AMD advertises a boost clock of 5.7 GHz for the Ryzen 7950X. We’ve heard that the CPU’s maximum frequency is supposed to be 5.85 GHz, but we were unable to achieve that clock speed. Here, we’ll present the test data and discuss other aspects of the 7950X’s design. Keep in mind that the behavior seen here is likely sample specific.

First, we went through all of the 7950X’s cores one by one, and determined what clock speed they boosted to. To measure clock speed, we measured the latency of register to register integer addition instructions. Like prior 16 core AMD desktop parts, not all cores will boost to the CPU’s maximum clock. On our sample of the 7950X, we saw the highest clock frequencies from cores 0, 3, and 4. All three of these cores were located on the first CCD.

Note – didn’t start the axis at 0 to make clock speed differences more visible

All of the cores on the second CCD clocked lower than cores on the first. They ranged from 5.54 GHz to 5.51 GHz, which is 100-200 MHz lower than what we saw on the first CCD. Curiously, prior generations show exactly the same pattern. Cheese’s 5950X hit its highest clocks on cores 1 and 4. Both are located on the first CCD. My 3950X clocked highest on cores 4 and 5. Both are also on the first CCD. This is a curious pattern. Perhaps AMD is only binning one CCD to hit the maximum boost clocks on 16 core parts.

Our Zen 4 and Zen 3 chips also see less clock speed variation than our Zen 2 chip.

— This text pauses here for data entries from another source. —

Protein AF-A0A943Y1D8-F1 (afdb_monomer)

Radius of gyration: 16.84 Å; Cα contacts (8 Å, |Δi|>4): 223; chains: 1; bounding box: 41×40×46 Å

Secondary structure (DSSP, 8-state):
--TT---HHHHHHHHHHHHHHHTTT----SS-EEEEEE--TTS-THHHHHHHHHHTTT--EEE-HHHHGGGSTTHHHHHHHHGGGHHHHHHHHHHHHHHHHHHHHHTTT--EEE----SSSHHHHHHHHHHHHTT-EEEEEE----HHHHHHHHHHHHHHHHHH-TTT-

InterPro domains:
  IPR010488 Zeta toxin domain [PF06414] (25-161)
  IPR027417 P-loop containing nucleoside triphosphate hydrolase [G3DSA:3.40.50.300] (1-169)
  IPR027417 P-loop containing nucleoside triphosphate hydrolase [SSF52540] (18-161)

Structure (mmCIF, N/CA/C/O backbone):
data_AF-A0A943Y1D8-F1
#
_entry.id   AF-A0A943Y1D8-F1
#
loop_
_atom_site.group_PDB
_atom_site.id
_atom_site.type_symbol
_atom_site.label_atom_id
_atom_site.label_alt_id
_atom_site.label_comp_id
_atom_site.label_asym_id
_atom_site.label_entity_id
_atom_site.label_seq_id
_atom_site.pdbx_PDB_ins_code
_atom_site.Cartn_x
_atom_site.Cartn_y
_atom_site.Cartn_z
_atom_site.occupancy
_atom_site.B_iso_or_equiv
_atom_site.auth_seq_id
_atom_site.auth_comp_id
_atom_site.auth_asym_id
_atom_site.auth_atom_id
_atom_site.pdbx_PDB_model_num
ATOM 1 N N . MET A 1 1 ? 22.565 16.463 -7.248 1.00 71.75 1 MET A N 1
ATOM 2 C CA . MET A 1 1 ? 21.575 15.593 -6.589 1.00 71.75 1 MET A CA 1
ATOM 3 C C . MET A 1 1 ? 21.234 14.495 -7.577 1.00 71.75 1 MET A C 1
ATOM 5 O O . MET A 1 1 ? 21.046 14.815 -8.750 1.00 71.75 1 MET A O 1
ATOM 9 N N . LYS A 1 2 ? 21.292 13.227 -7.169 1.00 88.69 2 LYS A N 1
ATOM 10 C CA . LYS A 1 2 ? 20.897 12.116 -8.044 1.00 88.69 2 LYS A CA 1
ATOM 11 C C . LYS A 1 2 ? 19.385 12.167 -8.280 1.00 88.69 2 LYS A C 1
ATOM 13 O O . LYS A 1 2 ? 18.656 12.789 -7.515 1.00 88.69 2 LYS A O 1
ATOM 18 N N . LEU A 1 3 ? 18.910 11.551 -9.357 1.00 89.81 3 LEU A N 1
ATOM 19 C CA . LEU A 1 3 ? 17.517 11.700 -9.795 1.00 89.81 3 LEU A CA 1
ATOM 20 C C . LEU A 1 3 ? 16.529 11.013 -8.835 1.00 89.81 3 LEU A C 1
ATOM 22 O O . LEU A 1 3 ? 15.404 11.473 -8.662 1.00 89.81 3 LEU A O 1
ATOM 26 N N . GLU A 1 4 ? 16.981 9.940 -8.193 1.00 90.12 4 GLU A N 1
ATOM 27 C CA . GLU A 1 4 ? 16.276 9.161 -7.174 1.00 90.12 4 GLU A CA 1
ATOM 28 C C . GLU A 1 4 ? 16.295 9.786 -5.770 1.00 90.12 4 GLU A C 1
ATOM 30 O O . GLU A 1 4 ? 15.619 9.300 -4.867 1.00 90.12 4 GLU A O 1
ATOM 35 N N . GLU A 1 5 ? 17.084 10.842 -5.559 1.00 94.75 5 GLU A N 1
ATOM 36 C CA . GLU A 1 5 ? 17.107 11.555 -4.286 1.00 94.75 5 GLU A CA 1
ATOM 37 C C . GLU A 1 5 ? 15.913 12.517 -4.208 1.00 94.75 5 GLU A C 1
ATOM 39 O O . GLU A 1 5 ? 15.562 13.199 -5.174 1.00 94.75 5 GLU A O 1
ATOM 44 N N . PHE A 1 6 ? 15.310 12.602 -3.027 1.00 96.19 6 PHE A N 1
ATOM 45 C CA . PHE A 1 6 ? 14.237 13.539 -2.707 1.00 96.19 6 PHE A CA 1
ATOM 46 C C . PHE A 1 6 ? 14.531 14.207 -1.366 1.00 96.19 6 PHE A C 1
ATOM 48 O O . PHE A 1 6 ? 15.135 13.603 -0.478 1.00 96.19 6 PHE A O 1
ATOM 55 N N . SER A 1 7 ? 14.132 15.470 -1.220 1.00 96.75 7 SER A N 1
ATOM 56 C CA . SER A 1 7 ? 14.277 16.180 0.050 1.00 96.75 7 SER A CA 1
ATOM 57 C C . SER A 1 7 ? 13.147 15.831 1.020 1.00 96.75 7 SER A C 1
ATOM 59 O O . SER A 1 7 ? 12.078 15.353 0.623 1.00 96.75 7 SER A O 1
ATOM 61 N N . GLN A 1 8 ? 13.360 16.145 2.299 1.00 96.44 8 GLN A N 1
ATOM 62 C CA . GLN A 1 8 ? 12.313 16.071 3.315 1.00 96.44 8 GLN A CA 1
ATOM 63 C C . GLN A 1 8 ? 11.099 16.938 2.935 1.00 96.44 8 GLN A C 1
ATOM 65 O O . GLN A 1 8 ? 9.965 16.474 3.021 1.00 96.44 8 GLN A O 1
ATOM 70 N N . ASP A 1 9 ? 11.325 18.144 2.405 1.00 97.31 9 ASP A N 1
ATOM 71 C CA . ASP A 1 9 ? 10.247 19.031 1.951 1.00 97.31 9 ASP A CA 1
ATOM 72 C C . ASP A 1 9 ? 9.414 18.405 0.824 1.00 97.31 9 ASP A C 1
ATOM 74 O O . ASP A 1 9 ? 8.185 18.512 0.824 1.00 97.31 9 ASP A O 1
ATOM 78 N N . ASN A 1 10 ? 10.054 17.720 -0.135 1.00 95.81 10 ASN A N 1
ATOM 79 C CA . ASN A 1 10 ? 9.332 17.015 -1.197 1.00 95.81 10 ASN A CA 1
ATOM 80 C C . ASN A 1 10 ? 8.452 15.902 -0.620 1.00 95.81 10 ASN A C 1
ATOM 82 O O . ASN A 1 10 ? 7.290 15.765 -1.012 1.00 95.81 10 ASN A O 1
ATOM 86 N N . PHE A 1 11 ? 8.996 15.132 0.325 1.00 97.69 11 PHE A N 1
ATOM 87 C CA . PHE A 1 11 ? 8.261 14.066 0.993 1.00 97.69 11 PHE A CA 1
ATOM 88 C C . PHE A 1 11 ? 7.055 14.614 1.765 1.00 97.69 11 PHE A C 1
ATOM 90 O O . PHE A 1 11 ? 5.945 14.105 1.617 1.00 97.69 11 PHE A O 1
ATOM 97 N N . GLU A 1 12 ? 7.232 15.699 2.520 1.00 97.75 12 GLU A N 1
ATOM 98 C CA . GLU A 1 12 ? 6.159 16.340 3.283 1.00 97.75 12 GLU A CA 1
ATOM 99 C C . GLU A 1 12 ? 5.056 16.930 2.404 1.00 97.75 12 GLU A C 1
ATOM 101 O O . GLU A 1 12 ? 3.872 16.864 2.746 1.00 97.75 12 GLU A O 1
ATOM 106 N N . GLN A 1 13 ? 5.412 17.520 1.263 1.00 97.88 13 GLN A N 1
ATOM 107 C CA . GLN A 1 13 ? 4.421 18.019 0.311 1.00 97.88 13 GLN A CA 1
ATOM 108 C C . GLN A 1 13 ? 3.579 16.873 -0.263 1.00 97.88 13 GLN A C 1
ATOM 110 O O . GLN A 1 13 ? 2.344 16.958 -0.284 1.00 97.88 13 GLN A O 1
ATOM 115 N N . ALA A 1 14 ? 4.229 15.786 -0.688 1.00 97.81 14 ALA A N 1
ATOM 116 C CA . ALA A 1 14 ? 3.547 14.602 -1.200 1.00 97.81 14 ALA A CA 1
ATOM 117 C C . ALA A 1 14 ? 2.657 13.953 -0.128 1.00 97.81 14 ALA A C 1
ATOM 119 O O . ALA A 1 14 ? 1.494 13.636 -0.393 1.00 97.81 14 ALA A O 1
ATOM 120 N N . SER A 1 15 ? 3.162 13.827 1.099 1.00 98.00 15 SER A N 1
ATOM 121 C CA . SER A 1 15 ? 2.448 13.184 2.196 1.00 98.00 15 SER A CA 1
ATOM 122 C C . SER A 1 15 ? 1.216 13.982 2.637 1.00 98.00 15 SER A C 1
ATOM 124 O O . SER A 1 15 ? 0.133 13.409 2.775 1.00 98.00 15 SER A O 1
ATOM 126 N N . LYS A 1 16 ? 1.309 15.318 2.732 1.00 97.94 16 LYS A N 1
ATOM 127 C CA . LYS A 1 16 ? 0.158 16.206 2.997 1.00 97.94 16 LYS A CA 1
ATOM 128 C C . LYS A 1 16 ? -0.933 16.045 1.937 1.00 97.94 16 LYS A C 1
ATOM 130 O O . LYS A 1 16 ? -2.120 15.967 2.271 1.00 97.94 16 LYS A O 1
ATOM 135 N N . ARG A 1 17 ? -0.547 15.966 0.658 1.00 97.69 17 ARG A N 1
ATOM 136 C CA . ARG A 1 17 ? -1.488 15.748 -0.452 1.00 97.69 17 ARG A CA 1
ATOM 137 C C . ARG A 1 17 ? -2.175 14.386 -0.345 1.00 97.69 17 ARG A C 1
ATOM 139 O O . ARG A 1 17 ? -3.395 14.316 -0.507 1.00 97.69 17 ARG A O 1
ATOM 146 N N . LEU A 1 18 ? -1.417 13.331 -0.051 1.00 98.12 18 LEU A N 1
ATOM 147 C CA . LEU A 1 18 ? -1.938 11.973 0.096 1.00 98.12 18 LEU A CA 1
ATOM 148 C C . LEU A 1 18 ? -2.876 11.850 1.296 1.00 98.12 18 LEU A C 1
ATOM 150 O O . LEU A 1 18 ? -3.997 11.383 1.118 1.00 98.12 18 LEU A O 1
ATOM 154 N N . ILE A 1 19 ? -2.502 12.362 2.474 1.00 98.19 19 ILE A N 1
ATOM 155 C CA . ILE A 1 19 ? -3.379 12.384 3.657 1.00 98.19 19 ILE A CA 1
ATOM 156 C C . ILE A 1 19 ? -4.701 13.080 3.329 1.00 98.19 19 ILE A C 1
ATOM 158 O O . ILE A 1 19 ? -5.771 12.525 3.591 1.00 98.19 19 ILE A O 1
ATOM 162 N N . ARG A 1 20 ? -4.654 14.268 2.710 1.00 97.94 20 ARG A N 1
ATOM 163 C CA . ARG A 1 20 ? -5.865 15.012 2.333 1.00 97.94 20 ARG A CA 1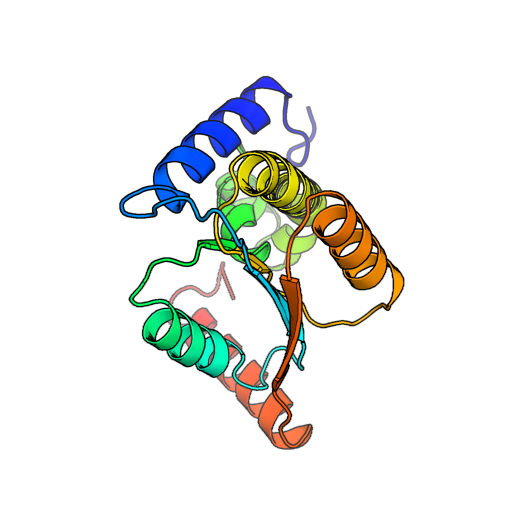
ATOM 164 C C . ARG A 1 20 ? -6.756 14.210 1.382 1.00 97.94 20 ARG A C 1
ATOM 166 O O . ARG A 1 20 ? -7.973 14.232 1.532 1.00 97.94 20 ARG A O 1
ATOM 173 N N . SER A 1 21 ? -6.161 13.537 0.398 1.00 97.56 21 SER A N 1
ATOM 174 C CA . SER A 1 21 ? -6.898 12.725 -0.574 1.00 97.56 21 SER A CA 1
ATOM 175 C C . SER A 1 21 ? -7.534 11.495 0.080 1.00 97.56 21 SER A C 1
ATOM 177 O O . SER A 1 21 ? -8.732 11.264 -0.065 1.00 97.56 21 SER A O 1
ATOM 179 N N . LEU A 1 22 ? -6.745 10.740 0.848 1.00 97.81 22 LEU A N 1
ATOM 180 C CA . LEU A 1 22 ? -7.140 9.463 1.441 1.00 97.81 22 LEU A CA 1
ATOM 181 C C . LEU A 1 22 ? -8.207 9.615 2.528 1.00 97.81 22 LEU A C 1
ATOM 183 O O . LEU A 1 22 ? -9.094 8.775 2.636 1.00 97.81 22 LEU A O 1
ATOM 187 N N . THR A 1 23 ? -8.152 10.697 3.306 1.00 98.06 23 THR A N 1
ATOM 188 C CA . THR A 1 23 ? -9.115 10.966 4.391 1.00 98.06 23 THR A CA 1
ATOM 189 C C . THR A 1 23 ? -10.411 11.620 3.911 1.00 98.06 23 THR A C 1
ATOM 191 O O . THR A 1 23 ? -11.373 11.730 4.673 1.00 98.06 23 THR A O 1
ATOM 194 N N . ARG A 1 24 ? -10.489 12.045 2.643 1.00 97.81 24 ARG A N 1
ATOM 195 C CA . ARG A 1 24 ? -11.682 12.704 2.105 1.00 97.81 24 ARG A CA 1
ATOM 196 C C . ARG A 1 24 ? -12.884 11.753 2.132 1.00 97.81 24 ARG A C 1
ATOM 198 O O . ARG A 1 24 ? -12.878 10.697 1.502 1.00 97.81 24 ARG A O 1
ATOM 205 N N . GLY A 1 25 ? -13.942 12.161 2.835 1.00 96.56 25 GLY A N 1
ATOM 206 C CA . GLY A 1 25 ? -15.162 11.358 2.980 1.00 96.56 25 GLY A CA 1
ATOM 207 C C . GLY A 1 25 ? -14.963 10.086 3.811 1.00 96.56 25 GLY A C 1
ATOM 208 O O . GLY A 1 25 ? -15.704 9.125 3.624 1.00 96.56 25 GLY A O 1
ATOM 209 N N . LYS A 1 26 ? -13.939 10.054 4.671 1.00 98.00 26 LYS A N 1
ATOM 210 C CA . LYS A 1 26 ? -13.700 8.995 5.655 1.00 98.00 26 LYS A CA 1
ATOM 211 C C . LYS A 1 26 ? -13.924 9.551 7.051 1.00 98.00 26 LYS A C 1
ATOM 213 O O . LYS A 1 26 ? -13.646 10.721 7.310 1.00 98.00 26 LYS A O 1
ATOM 218 N N . THR A 1 27 ? -14.391 8.703 7.947 1.00 97.81 27 THR A N 1
ATOM 219 C CA . THR A 1 27 ? -14.568 9.013 9.362 1.00 97.81 27 THR A CA 1
ATOM 220 C C . THR A 1 27 ? -13.755 8.044 10.205 1.00 97.81 27 THR A C 1
ATOM 222 O O . THR A 1 27 ? -13.468 6.915 9.800 1.00 97.81 27 THR A O 1
ATOM 225 N N . THR A 1 28 ? -13.356 8.511 11.379 1.00 97.44 28 THR A N 1
ATOM 226 C CA . THR A 1 28 ? -12.630 7.711 12.364 1.00 97.44 28 THR A CA 1
ATOM 227 C C . THR A 1 28 ? -13.599 6.785 13.107 1.00 97.44 28 THR A C 1
ATOM 229 O O . THR A 1 28 ? -14.820 6.959 13.038 1.00 97.44 28 THR A O 1
ATOM 232 N N . SER A 1 29 ? -13.072 5.776 13.797 1.00 96.56 29 SER A N 1
ATOM 233 C CA . SER A 1 29 ? -13.866 4.793 14.537 1.00 96.56 29 SER A CA 1
ATOM 234 C C . SER A 1 29 ? -13.273 4.538 15.914 1.00 96.56 29 SER A C 1
ATOM 236 O O . SER A 1 29 ? -12.066 4.412 16.048 1.00 96.56 29 SER A O 1
ATOM 238 N N . SER A 1 30 ? -14.117 4.382 16.935 1.00 96.62 30 SER A N 1
ATOM 239 C CA . SER A 1 30 ? -13.673 3.978 18.279 1.00 96.62 30 SER A CA 1
ATOM 240 C C . SER A 1 30 ? -13.169 2.532 18.344 1.00 96.62 30 SER A C 1
ATOM 242 O O . SER A 1 30 ? -12.523 2.151 19.313 1.00 96.62 30 SER A O 1
ATOM 244 N N . HIS A 1 31 ? -13.466 1.727 17.320 1.00 97.19 31 HIS A N 1
ATOM 245 C CA . HIS A 1 31 ? -13.017 0.343 17.188 1.00 97.19 31 HIS A CA 1
ATOM 246 C C . HIS A 1 31 ? -12.390 0.165 15.798 1.00 97.19 31 HIS A C 1
ATOM 248 O O . HIS A 1 31 ? -12.999 -0.452 14.908 1.00 97.19 31 HIS A O 1
ATOM 254 N N . PRO A 1 32 ? -11.216 0.773 15.552 1.00 98.38 32 PRO A N 1
ATOM 255 C CA . PRO A 1 32 ? -10.628 0.787 14.230 1.00 98.38 32 PRO A CA 1
ATOM 256 C C . PRO A 1 32 ? -10.174 -0.622 13.826 1.00 98.38 32 PRO A C 1
ATOM 258 O O . PRO A 1 32 ? -9.814 -1.477 14.638 1.00 98.38 32 PRO A O 1
ATOM 261 N N . LYS A 1 33 ? -10.225 -0.877 12.520 1.00 98.69 33 LYS A N 1
ATOM 262 C CA . LYS A 1 33 ? -9.940 -2.187 11.921 1.00 98.69 33 LYS A CA 1
ATOM 263 C C . LYS A 1 33 ? -8.845 -2.019 10.893 1.00 98.69 33 LYS A C 1
ATOM 265 O O . LYS A 1 33 ? -8.920 -1.106 10.072 1.00 98.69 33 LYS A O 1
ATOM 270 N N . ALA A 1 34 ? -7.871 -2.914 10.928 1.00 98.62 34 ALA A N 1
ATOM 271 C CA . ALA A 1 34 ? -6.825 -2.994 9.928 1.00 98.62 34 ALA A CA 1
ATOM 272 C C . ALA A 1 34 ? -6.882 -4.347 9.225 1.00 98.62 34 ALA A C 1
ATOM 274 O O . ALA A 1 34 ? -7.005 -5.396 9.859 1.00 98.62 34 ALA A O 1
ATOM 275 N N . ILE A 1 35 ? -6.783 -4.318 7.904 1.00 98.56 35 ILE A N 1
ATOM 276 C CA . ILE A 1 35 ? -6.814 -5.501 7.057 1.00 98.56 35 ILE A CA 1
ATOM 277 C C . ILE A 1 35 ? -5.506 -5.531 6.283 1.00 98.56 35 ILE A C 1
ATOM 279 O O . ILE A 1 35 ? -5.279 -4.696 5.410 1.00 98.56 35 ILE A O 1
ATOM 283 N N . LEU A 1 36 ? -4.645 -6.488 6.606 1.00 98.06 36 LEU A N 1
ATOM 284 C CA . LEU A 1 36 ? -3.467 -6.781 5.802 1.00 98.06 36 LEU A CA 1
ATOM 285 C C . LEU A 1 36 ? -3.897 -7.669 4.640 1.00 98.06 36 LEU A C 1
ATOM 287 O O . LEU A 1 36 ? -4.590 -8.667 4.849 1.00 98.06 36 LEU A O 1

Max Boost ClockAverage Clock Across Worst CCDDifference
AMD Ryzen 7950X5.714 GHz5.52 GHz3.5%
AMD Ryzen 5950X5.05 GHz4.87 GHz3.8%
AMD Ryzen 3950X4.68 GHz4.36 GHz7.4%
Again, these measurements are sample specific and may not be widely applicable. Maybe TSMC’s 7 nm process was simply more mature by the time Cheese bought his 5950X. Who knows…

If your operating system’s scheduler doesn’t prioritize scheduling low-threaded tasks on the best cores, the 3950X’s performance could see quite a bit of variability. The Ryzen 5950X and 7950X are much better in this respect. While the clock speed difference is measurable, feeling a 3-4% performance difference will be much harder than feeling a 7-8% one.

(Very) Short Duration Boost Behavior

I also wondered if Zen 4 was momentarily hitting higher clock speeds, then dropping back down within the measurement interval of the previous test. That test generally takes a couple seconds to determine clock speed, in order to give any tested CPU a reasonable amount of time to ramp clocks. To see if clocks changed at a very fine granularity, I used the clock ramp test with more iterations per sample. That test uses RDTSC to take samples with better than millisecond precision. Increasing iteration count per sample lets the test cover a longer duration to capture quick clock speed shifts, but without creating a gigantic spreadsheet of doom. I also ran the test on every core. Results were consistent on the same core, but not across cores.

Let’s take things one CCD at a time, because there’s a lot of data. Depending on the core, we saw clocks slightly higher than 5.71 GHz within a 700 ms time window. However, results varied wildly. Some cores, like core 0 and 2, boosted up to 5.74 GHz for less than 50 ms, and then dropped to 5.71 GHz. Core 2 held 5.74 GHz for almost half a second, and then showed erratic behavior.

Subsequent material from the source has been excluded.